Ephraim Kamuntu (born 26 September 1945) is a Ugandan management scientist, academic, and politician who serves as the Minister of Internal Affairs and the Member of Parliament for Sheema County South in the 12th Parliament. He has previously served as the Minister of Justice and Constitutional Affairs in the Cabinet of Uganda since 14 December 2019. He also served as Minister of Water and Environment from August 2012 to June 2016. He is also an ex-officio Member of the Parliament of Uganda because of his Cabinet position.

==Background and education==
Ephraim Kamuntu was born in Sheema District on 26 September 1945. He attended Ntare School for both his O-Level (1962–1965) and his A-Level (1966–1967) education. He studied at Makerere University, Uganda's oldest university, graduating in 1971 with a Bachelor of Arts in economics, political science, and history. In 1973, he obtained a Master of Science in systems analysis from the University of Rochester, in New York State. He also earned a Master of Arts in management science and business administration, from the University of Massachusetts.

==Career==
At some point after Idi Amin took power in Uganda in 1971, Kamuntu became part of the exile-based Save Uganda Movement, a militant group attempting to overthrow Amin. Kamuntu lectured at Nairobi University in 1978. He lectured in Makerere University's Faculty of Commerce before it was shifted to the current Makerere University Business School in Nakawa. From 1992 until 1995, Kamuntu served as the chairman and managing director of Nile Bank Limited, a private commercial bank in Uganda. Between 1995 and 1997, he worked as a private consultant. From 1997 until 2001, he served as the National Coordinator for the Private Sector Development Program of the Ugandan Government. He entered politics in 2001, contesting for the parliamentary seat of Sheema County South, Bushenyi District. He was elected and was re-elected in 2006.

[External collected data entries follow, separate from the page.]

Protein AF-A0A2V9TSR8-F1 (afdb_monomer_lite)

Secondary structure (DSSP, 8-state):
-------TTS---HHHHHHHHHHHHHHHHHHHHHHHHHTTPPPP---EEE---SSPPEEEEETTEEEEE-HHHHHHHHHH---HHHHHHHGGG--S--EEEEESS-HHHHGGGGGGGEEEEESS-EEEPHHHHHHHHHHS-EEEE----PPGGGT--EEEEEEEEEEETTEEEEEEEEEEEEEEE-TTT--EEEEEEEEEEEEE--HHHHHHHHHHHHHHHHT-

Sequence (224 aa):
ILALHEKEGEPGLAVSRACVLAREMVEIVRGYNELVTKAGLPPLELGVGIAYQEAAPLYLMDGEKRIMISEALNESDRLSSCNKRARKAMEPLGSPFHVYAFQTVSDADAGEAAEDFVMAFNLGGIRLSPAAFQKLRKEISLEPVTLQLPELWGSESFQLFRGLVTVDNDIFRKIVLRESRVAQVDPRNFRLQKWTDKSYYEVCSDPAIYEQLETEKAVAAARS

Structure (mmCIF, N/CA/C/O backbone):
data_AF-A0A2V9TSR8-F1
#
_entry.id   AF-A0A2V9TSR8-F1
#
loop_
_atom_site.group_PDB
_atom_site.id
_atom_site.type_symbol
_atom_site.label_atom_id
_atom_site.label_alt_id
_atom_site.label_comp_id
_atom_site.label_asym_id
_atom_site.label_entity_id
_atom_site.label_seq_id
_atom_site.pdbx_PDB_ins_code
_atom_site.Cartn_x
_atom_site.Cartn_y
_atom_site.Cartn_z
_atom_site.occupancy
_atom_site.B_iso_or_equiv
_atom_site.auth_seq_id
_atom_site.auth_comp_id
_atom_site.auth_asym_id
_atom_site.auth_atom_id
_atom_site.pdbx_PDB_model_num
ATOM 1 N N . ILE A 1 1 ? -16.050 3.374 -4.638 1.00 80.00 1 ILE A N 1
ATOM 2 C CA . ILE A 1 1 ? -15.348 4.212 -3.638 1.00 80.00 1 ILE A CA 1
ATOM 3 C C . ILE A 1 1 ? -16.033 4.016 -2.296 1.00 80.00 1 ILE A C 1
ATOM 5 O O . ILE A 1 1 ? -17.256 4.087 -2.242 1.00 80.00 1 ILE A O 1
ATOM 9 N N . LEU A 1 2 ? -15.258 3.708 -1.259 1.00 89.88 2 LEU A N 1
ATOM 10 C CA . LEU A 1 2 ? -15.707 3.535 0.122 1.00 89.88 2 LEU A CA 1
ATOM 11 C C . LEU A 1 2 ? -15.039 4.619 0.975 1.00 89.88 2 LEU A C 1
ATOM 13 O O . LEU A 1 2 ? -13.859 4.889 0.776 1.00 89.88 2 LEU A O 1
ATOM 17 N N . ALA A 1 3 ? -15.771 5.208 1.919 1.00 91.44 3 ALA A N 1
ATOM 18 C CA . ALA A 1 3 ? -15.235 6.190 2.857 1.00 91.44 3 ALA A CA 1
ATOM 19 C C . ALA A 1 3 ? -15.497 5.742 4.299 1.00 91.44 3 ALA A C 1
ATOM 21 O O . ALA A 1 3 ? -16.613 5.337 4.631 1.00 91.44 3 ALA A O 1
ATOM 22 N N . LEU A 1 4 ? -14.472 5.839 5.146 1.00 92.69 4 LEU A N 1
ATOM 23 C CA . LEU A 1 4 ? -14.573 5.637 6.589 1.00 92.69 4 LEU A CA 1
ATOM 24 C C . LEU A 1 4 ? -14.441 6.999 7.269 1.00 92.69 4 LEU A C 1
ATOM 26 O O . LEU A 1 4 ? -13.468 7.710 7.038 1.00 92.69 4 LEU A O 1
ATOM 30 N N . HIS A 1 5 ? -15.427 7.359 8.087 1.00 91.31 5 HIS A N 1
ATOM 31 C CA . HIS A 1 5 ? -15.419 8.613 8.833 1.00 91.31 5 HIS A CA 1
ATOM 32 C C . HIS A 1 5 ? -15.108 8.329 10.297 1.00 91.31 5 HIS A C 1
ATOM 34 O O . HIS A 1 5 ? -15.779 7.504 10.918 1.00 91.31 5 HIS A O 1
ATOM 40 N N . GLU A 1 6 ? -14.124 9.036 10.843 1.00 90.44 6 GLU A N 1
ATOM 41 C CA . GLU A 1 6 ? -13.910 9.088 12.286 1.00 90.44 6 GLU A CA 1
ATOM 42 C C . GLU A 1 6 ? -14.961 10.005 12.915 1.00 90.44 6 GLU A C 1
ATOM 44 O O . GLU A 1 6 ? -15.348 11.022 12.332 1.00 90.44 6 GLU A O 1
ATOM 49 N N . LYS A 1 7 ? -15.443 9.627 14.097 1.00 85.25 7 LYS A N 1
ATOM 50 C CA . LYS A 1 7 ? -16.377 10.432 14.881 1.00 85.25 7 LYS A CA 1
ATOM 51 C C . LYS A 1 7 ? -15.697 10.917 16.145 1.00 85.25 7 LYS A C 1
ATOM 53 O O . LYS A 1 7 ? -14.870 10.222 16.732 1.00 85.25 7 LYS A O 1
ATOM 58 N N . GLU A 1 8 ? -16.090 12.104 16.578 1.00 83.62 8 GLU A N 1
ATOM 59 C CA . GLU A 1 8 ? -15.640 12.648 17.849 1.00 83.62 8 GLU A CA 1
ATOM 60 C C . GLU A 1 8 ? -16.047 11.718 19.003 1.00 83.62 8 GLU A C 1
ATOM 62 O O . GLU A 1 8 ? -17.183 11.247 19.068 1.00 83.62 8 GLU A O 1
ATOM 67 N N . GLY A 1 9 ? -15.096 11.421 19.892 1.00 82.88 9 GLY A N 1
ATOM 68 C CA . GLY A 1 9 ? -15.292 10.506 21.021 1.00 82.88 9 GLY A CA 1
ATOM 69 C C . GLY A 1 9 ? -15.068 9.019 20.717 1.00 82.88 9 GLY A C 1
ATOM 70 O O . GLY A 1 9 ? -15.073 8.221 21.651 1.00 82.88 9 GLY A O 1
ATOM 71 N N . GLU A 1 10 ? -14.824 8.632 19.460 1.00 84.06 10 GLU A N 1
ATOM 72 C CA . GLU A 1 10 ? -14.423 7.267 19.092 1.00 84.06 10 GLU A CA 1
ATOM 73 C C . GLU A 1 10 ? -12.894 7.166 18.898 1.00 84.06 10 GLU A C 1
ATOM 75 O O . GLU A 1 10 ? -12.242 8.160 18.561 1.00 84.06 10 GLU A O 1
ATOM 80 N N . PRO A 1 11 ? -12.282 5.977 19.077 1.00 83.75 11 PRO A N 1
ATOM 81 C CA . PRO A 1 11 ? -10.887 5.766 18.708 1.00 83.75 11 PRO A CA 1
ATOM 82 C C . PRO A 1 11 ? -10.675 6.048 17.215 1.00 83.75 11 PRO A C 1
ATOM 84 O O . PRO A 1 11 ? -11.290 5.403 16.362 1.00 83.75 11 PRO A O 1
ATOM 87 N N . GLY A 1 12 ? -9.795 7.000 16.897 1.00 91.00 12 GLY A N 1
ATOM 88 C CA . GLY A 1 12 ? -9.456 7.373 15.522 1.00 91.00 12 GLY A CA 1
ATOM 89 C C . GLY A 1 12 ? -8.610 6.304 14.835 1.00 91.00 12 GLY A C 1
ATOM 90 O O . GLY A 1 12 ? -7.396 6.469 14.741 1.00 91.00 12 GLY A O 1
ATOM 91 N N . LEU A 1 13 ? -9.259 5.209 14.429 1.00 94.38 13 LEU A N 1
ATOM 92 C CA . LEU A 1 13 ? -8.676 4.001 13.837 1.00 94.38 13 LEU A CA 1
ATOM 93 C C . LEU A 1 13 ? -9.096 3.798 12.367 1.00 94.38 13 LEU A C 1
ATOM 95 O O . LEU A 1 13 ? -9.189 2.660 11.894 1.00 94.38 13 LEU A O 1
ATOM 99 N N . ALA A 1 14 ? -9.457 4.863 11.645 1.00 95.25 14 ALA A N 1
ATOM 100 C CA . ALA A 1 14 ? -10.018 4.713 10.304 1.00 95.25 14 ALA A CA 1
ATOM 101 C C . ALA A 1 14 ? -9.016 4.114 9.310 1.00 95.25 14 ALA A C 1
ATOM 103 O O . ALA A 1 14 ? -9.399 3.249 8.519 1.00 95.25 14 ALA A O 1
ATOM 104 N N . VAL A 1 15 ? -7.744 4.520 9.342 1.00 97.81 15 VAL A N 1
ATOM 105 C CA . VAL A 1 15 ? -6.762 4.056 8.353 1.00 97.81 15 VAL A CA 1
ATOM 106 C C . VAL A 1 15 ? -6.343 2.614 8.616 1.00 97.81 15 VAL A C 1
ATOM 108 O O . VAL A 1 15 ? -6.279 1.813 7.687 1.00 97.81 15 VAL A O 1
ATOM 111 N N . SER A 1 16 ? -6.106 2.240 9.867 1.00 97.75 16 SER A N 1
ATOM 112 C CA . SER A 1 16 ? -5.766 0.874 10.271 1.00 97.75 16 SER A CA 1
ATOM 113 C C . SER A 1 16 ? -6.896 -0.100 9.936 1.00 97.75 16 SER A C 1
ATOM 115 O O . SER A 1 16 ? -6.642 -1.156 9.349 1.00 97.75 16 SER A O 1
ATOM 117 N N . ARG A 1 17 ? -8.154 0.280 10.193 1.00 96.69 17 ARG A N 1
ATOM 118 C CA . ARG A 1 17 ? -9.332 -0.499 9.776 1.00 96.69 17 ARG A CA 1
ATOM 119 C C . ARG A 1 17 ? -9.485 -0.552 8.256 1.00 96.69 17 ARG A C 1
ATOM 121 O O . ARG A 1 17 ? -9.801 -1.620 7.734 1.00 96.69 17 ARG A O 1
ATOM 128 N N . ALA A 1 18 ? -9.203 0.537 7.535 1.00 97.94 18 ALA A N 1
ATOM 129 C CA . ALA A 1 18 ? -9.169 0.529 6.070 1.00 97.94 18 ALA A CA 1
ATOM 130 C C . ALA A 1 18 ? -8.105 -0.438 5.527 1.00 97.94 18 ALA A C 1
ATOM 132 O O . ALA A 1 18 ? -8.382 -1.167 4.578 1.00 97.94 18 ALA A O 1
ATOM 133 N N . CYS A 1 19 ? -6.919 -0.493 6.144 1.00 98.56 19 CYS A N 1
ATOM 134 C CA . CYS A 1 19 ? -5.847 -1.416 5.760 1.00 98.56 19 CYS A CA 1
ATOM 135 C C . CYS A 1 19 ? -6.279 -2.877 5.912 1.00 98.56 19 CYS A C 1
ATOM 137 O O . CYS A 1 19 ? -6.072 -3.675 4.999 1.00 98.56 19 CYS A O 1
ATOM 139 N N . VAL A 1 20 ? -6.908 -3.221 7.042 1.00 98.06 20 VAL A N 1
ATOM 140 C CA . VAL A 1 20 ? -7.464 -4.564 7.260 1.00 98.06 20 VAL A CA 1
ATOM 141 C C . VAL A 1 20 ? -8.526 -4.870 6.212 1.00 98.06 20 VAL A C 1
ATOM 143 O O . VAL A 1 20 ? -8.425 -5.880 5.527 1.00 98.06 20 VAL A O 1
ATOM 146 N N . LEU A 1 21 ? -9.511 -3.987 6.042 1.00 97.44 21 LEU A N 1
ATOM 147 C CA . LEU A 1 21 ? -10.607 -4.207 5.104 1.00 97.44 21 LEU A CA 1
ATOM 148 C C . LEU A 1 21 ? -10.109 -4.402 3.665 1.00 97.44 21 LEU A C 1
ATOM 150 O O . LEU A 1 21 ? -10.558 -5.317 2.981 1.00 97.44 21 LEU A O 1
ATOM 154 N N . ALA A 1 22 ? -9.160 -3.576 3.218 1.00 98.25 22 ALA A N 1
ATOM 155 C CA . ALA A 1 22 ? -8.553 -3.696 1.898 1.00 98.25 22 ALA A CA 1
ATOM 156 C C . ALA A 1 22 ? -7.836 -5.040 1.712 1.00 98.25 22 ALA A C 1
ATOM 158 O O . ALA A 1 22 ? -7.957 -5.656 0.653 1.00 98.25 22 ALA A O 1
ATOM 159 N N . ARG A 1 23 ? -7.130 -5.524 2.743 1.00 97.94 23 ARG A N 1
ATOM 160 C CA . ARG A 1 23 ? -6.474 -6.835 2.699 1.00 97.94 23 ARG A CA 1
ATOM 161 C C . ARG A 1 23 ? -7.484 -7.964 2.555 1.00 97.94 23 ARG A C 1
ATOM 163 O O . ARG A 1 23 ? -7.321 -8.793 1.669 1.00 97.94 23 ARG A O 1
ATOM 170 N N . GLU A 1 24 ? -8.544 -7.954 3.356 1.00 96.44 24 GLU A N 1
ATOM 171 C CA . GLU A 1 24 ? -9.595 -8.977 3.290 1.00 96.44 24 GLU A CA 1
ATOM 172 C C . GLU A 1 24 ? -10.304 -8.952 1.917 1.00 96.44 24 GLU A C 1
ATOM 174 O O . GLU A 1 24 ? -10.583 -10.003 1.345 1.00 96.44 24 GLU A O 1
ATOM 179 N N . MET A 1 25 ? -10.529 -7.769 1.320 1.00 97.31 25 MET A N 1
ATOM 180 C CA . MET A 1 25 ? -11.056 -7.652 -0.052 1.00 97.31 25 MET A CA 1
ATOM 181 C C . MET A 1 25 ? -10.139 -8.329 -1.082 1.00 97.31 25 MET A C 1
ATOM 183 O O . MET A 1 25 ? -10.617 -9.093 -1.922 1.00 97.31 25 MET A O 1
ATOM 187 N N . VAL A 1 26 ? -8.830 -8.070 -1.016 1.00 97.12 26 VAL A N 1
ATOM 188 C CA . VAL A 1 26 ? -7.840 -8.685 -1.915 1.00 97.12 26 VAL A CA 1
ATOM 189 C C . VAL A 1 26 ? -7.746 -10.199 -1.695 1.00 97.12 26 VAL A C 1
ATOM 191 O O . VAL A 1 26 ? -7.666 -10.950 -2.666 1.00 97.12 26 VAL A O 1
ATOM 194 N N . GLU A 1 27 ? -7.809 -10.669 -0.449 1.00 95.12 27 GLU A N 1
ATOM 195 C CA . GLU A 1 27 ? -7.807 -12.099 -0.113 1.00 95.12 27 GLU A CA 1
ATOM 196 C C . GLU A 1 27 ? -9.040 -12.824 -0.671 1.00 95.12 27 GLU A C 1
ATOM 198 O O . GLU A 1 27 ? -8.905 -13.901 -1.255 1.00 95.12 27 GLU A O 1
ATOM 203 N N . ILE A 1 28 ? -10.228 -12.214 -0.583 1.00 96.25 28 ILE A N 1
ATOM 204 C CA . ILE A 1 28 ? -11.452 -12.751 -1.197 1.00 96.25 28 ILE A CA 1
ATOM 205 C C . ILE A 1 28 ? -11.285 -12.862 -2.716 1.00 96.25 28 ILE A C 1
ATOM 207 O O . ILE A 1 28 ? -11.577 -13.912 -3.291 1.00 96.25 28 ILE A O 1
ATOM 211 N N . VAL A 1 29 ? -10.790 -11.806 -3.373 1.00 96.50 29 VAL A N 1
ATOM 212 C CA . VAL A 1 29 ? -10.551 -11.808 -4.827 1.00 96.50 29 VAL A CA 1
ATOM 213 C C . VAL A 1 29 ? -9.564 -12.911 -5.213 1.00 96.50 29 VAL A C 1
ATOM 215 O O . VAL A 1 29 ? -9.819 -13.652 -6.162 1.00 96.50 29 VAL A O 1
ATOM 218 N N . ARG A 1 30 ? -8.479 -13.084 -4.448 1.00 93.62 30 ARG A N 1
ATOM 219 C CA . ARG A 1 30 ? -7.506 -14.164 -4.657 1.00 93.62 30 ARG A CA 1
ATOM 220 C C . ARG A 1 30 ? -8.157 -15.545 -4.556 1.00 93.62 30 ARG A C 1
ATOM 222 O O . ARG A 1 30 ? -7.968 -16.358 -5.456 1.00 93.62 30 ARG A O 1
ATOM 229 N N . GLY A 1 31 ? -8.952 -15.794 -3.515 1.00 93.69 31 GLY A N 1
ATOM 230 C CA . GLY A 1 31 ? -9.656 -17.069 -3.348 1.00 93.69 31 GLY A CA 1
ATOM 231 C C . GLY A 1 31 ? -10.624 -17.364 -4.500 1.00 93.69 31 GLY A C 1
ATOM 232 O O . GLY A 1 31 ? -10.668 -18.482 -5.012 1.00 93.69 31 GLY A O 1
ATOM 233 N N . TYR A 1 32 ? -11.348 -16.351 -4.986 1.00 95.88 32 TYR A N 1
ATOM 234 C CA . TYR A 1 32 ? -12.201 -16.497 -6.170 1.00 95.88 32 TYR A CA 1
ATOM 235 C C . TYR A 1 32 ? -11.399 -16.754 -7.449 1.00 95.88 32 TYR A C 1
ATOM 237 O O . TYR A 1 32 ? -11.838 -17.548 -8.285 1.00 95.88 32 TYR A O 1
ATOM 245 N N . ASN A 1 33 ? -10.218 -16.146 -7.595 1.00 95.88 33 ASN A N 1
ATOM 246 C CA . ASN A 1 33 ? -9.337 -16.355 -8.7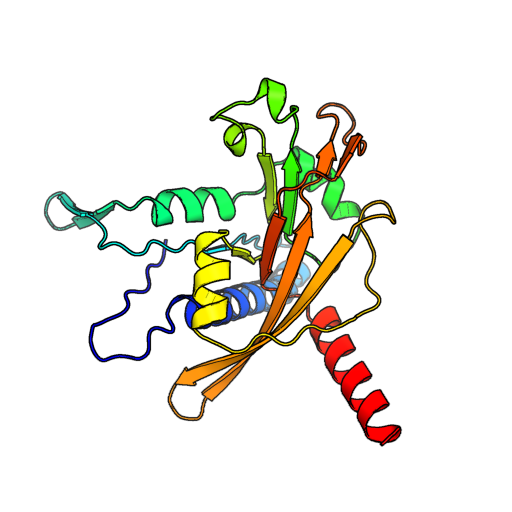46 1.00 95.88 33 ASN A CA 1
ATOM 247 C C . ASN A 1 33 ? -8.910 -17.811 -8.919 1.00 95.88 33 ASN A C 1
ATOM 249 O O . ASN A 1 33 ? -8.808 -18.272 -10.057 1.00 95.88 33 ASN A O 1
ATOM 253 N N . GLU A 1 34 ? -8.755 -18.570 -7.836 1.00 93.75 34 GLU A N 1
ATOM 254 C CA . GLU A 1 34 ? -8.507 -20.011 -7.926 1.00 93.75 34 GLU A CA 1
ATOM 255 C C . GLU A 1 34 ? -9.665 -20.761 -8.595 1.00 93.75 34 GLU A C 1
ATOM 257 O O . GLU A 1 34 ? -9.438 -21.685 -9.377 1.00 93.75 34 GLU A O 1
ATOM 262 N N . LEU A 1 35 ? -10.909 -20.369 -8.306 1.00 95.19 35 LEU A N 1
ATOM 263 C CA . LEU A 1 35 ? -12.111 -21.002 -8.851 1.00 95.19 35 LEU A CA 1
ATOM 264 C C . LEU A 1 35 ? -12.328 -20.621 -10.318 1.00 95.19 35 LEU A C 1
ATOM 266 O O . LEU A 1 35 ? -12.524 -21.502 -11.157 1.00 95.19 35 LEU A O 1
ATOM 270 N N . VAL A 1 36 ? -12.264 -19.325 -10.645 1.00 95.44 36 VAL A N 1
ATOM 271 C CA . VAL A 1 36 ? -12.540 -18.852 -12.012 1.00 95.44 36 VAL A CA 1
ATOM 272 C C . VAL A 1 36 ? -11.450 -19.283 -12.994 1.00 95.44 36 VAL A C 1
ATOM 274 O O . VAL A 1 36 ? -11.771 -19.707 -14.103 1.00 95.44 36 VAL A O 1
ATOM 277 N N . THR A 1 37 ? -10.183 -19.316 -12.565 1.00 95.00 37 THR A N 1
ATOM 278 C CA . THR A 1 37 ? -9.076 -19.787 -13.414 1.00 95.00 37 THR A CA 1
ATOM 279 C C . THR A 1 37 ? -9.192 -21.286 -13.696 1.00 95.00 37 THR A C 1
ATOM 281 O O . THR A 1 37 ? -9.008 -21.711 -14.836 1.00 95.00 37 THR A O 1
ATOM 284 N N . LYS A 1 38 ? -9.573 -22.105 -12.699 1.00 95.19 38 LYS A N 1
ATOM 285 C CA . LYS A 1 38 ? -9.859 -23.542 -12.901 1.00 95.19 38 LYS A CA 1
ATOM 286 C C . LYS A 1 38 ? -11.011 -23.774 -13.883 1.00 95.19 38 LYS A C 1
ATOM 288 O O . LYS A 1 38 ? -11.010 -24.776 -14.591 1.00 95.19 38 LYS A O 1
ATOM 293 N N . ALA A 1 39 ? -11.966 -22.849 -13.946 1.00 95.94 39 ALA A N 1
ATOM 294 C CA . ALA A 1 39 ? -13.063 -22.867 -14.909 1.00 95.94 39 ALA A CA 1
ATOM 295 C C . ALA A 1 39 ? -12.681 -22.317 -16.303 1.00 95.94 39 ALA A C 1
ATOM 297 O O . ALA A 1 39 ? -13.544 -22.221 -17.173 1.00 95.94 39 ALA A O 1
ATOM 298 N N . GLY A 1 40 ? -11.413 -21.952 -16.533 1.00 95.75 40 GLY A N 1
ATOM 299 C CA . GLY A 1 40 ? -10.937 -21.391 -17.802 1.00 95.75 40 GLY A CA 1
ATOM 300 C C . GLY A 1 40 ? -11.350 -19.935 -18.042 1.00 95.75 40 GLY A C 1
ATOM 301 O O . GLY A 1 40 ? -11.272 -19.461 -19.175 1.00 95.75 40 GLY A O 1
ATOM 302 N N . LEU A 1 41 ? -11.806 -19.229 -17.004 1.00 96.50 41 LEU A N 1
ATOM 303 C CA . LEU A 1 41 ? -12.185 -17.821 -17.080 1.00 96.50 41 LEU A CA 1
ATOM 304 C C . LEU A 1 41 ? -10.996 -16.911 -16.723 1.00 96.50 41 LEU A C 1
ATOM 306 O O . LEU A 1 41 ? -10.128 -17.313 -15.943 1.00 96.50 41 LEU A O 1
ATOM 310 N N . PRO A 1 42 ? -10.953 -15.674 -17.254 1.00 94.62 42 PRO A N 1
ATOM 311 C CA . PRO A 1 42 ? -9.964 -14.683 -16.844 1.00 94.62 42 PRO A CA 1
ATOM 312 C C . PRO A 1 42 ? -10.041 -14.381 -15.337 1.00 94.62 42 PRO A C 1
ATOM 314 O O . PRO A 1 42 ? -11.147 -14.338 -14.786 1.00 94.62 42 PRO A O 1
ATOM 317 N N . PRO A 1 43 ? -8.900 -14.136 -14.670 1.00 94.62 43 PRO A N 1
ATOM 318 C CA . PRO A 1 43 ? -8.891 -13.755 -13.265 1.00 94.62 43 PRO A CA 1
ATOM 319 C C . PRO A 1 43 ? -9.485 -12.355 -13.063 1.00 94.62 43 PRO A C 1
ATOM 321 O O . PRO A 1 43 ? -9.419 -11.484 -13.930 1.00 94.62 43 PRO A O 1
ATOM 324 N N . LEU A 1 44 ? -10.044 -12.140 -11.878 1.00 94.44 44 LEU A N 1
ATOM 325 C CA . LEU A 1 44 ? -10.450 -10.840 -11.369 1.00 94.44 44 LEU A CA 1
ATOM 326 C C . LEU A 1 44 ? -9.217 -10.054 -10.923 1.00 94.44 44 LEU A C 1
ATOM 328 O O . LEU A 1 44 ? -8.354 -10.565 -10.207 1.00 94.44 44 LEU A O 1
ATOM 332 N N . GLU A 1 45 ? -9.167 -8.784 -11.300 1.00 91.62 45 GLU A N 1
ATOM 333 C CA . GLU A 1 45 ? -8.073 -7.882 -10.958 1.00 91.62 45 GLU A CA 1
ATOM 334 C C . GLU A 1 45 ? -8.597 -6.725 -10.117 1.00 91.62 45 GLU A C 1
ATOM 336 O O . GLU A 1 45 ? -9.598 -6.095 -10.460 1.00 91.62 45 GLU A O 1
ATOM 341 N N . LEU A 1 46 ? -7.910 -6.446 -9.010 1.00 94.44 46 LEU A N 1
ATOM 342 C CA . LEU A 1 46 ? -8.274 -5.392 -8.072 1.00 94.44 46 LEU A CA 1
ATOM 343 C C . LEU A 1 46 ? -7.016 -4.643 -7.639 1.00 94.44 46 LEU A C 1
ATOM 345 O O . LEU A 1 46 ? -6.084 -5.257 -7.131 1.00 94.44 46 LEU A O 1
ATOM 349 N N . GLY A 1 47 ? -6.996 -3.326 -7.821 1.00 97.00 47 GLY A N 1
ATOM 350 C CA . GLY A 1 47 ? -6.046 -2.430 -7.165 1.00 97.00 47 GLY A CA 1
ATOM 351 C C . GLY A 1 47 ? -6.795 -1.598 -6.132 1.00 97.00 47 GLY A C 1
ATOM 352 O O . GLY A 1 47 ? -7.864 -1.066 -6.432 1.00 97.00 47 GLY A O 1
ATOM 353 N N . VAL A 1 48 ? -6.271 -1.499 -4.912 1.00 98.56 48 VAL A N 1
ATOM 354 C CA . VAL A 1 48 ? -6.876 -0.679 -3.852 1.00 98.56 48 VAL A CA 1
ATOM 355 C C . VAL A 1 48 ? -5.969 0.504 -3.542 1.00 98.56 48 VAL A C 1
ATOM 357 O O . VAL A 1 48 ? -4.764 0.339 -3.356 1.00 98.56 48 VAL A O 1
ATOM 360 N N . GLY A 1 49 ? -6.550 1.700 -3.485 1.00 98.38 49 GLY A N 1
ATOM 361 C CA . GLY A 1 49 ? -5.898 2.910 -2.995 1.00 98.38 49 GLY A CA 1
ATOM 362 C C . GLY A 1 49 ? -6.528 3.365 -1.681 1.00 98.38 49 GLY A C 1
ATOM 363 O O . GLY A 1 49 ? -7.750 3.436 -1.575 1.00 98.38 49 GLY A O 1
ATOM 364 N N . ILE A 1 50 ? -5.702 3.676 -0.684 1.00 98.62 50 ILE A N 1
ATOM 365 C CA . ILE A 1 50 ? -6.121 4.219 0.613 1.00 98.62 50 ILE A CA 1
ATOM 366 C C . ILE A 1 50 ? -5.506 5.606 0.761 1.00 98.62 50 ILE A C 1
ATOM 368 O O . ILE A 1 50 ? -4.286 5.752 0.792 1.00 98.62 50 ILE A O 1
ATOM 372 N N . ALA A 1 51 ? -6.354 6.618 0.891 1.00 98.06 51 ALA A N 1
ATOM 373 C CA . ALA A 1 51 ? -5.938 7.984 1.165 1.00 98.06 51 ALA A CA 1
ATOM 374 C C . ALA A 1 51 ? -6.619 8.500 2.433 1.00 98.06 51 ALA A C 1
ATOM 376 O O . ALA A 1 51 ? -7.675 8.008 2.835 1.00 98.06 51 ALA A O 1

On 1 June 2006, he was appointed Minister of State for Industry. On 16 February 2009, he was reassigned as State Minister of Finance for Planning. In the cabinet reshuffle of 27 May 2011, he was promoted to full cabinet minister and assigned the Ministry of Tourism, Wildlife and Heritage, serving in that position until he was appointed as Minister of Water and Environment on 15 August 2012. Kamuntu was made Minister of Tourism, Wildlife and Antiquities on 6 June 2016.

After losing his parliamentary seat in 2021, Kamuntu successfully reclaimed the National Resistance Movement (NRM) flag and won back the Sheema County South constituency during the 2026 general elections, officially taking his oath on 13 May 2026. Following his return to the 12th Parliament, President Yoweri Museveni reappointed him to the cabinet as the Minister of Internal Affairs on 26 May 2026, making him one of the senior-most members of the 2026–2031 cabinet.

==Personal details==
Ephraim Kamuntu was married to Ida Kamuntu, who died in May 2015.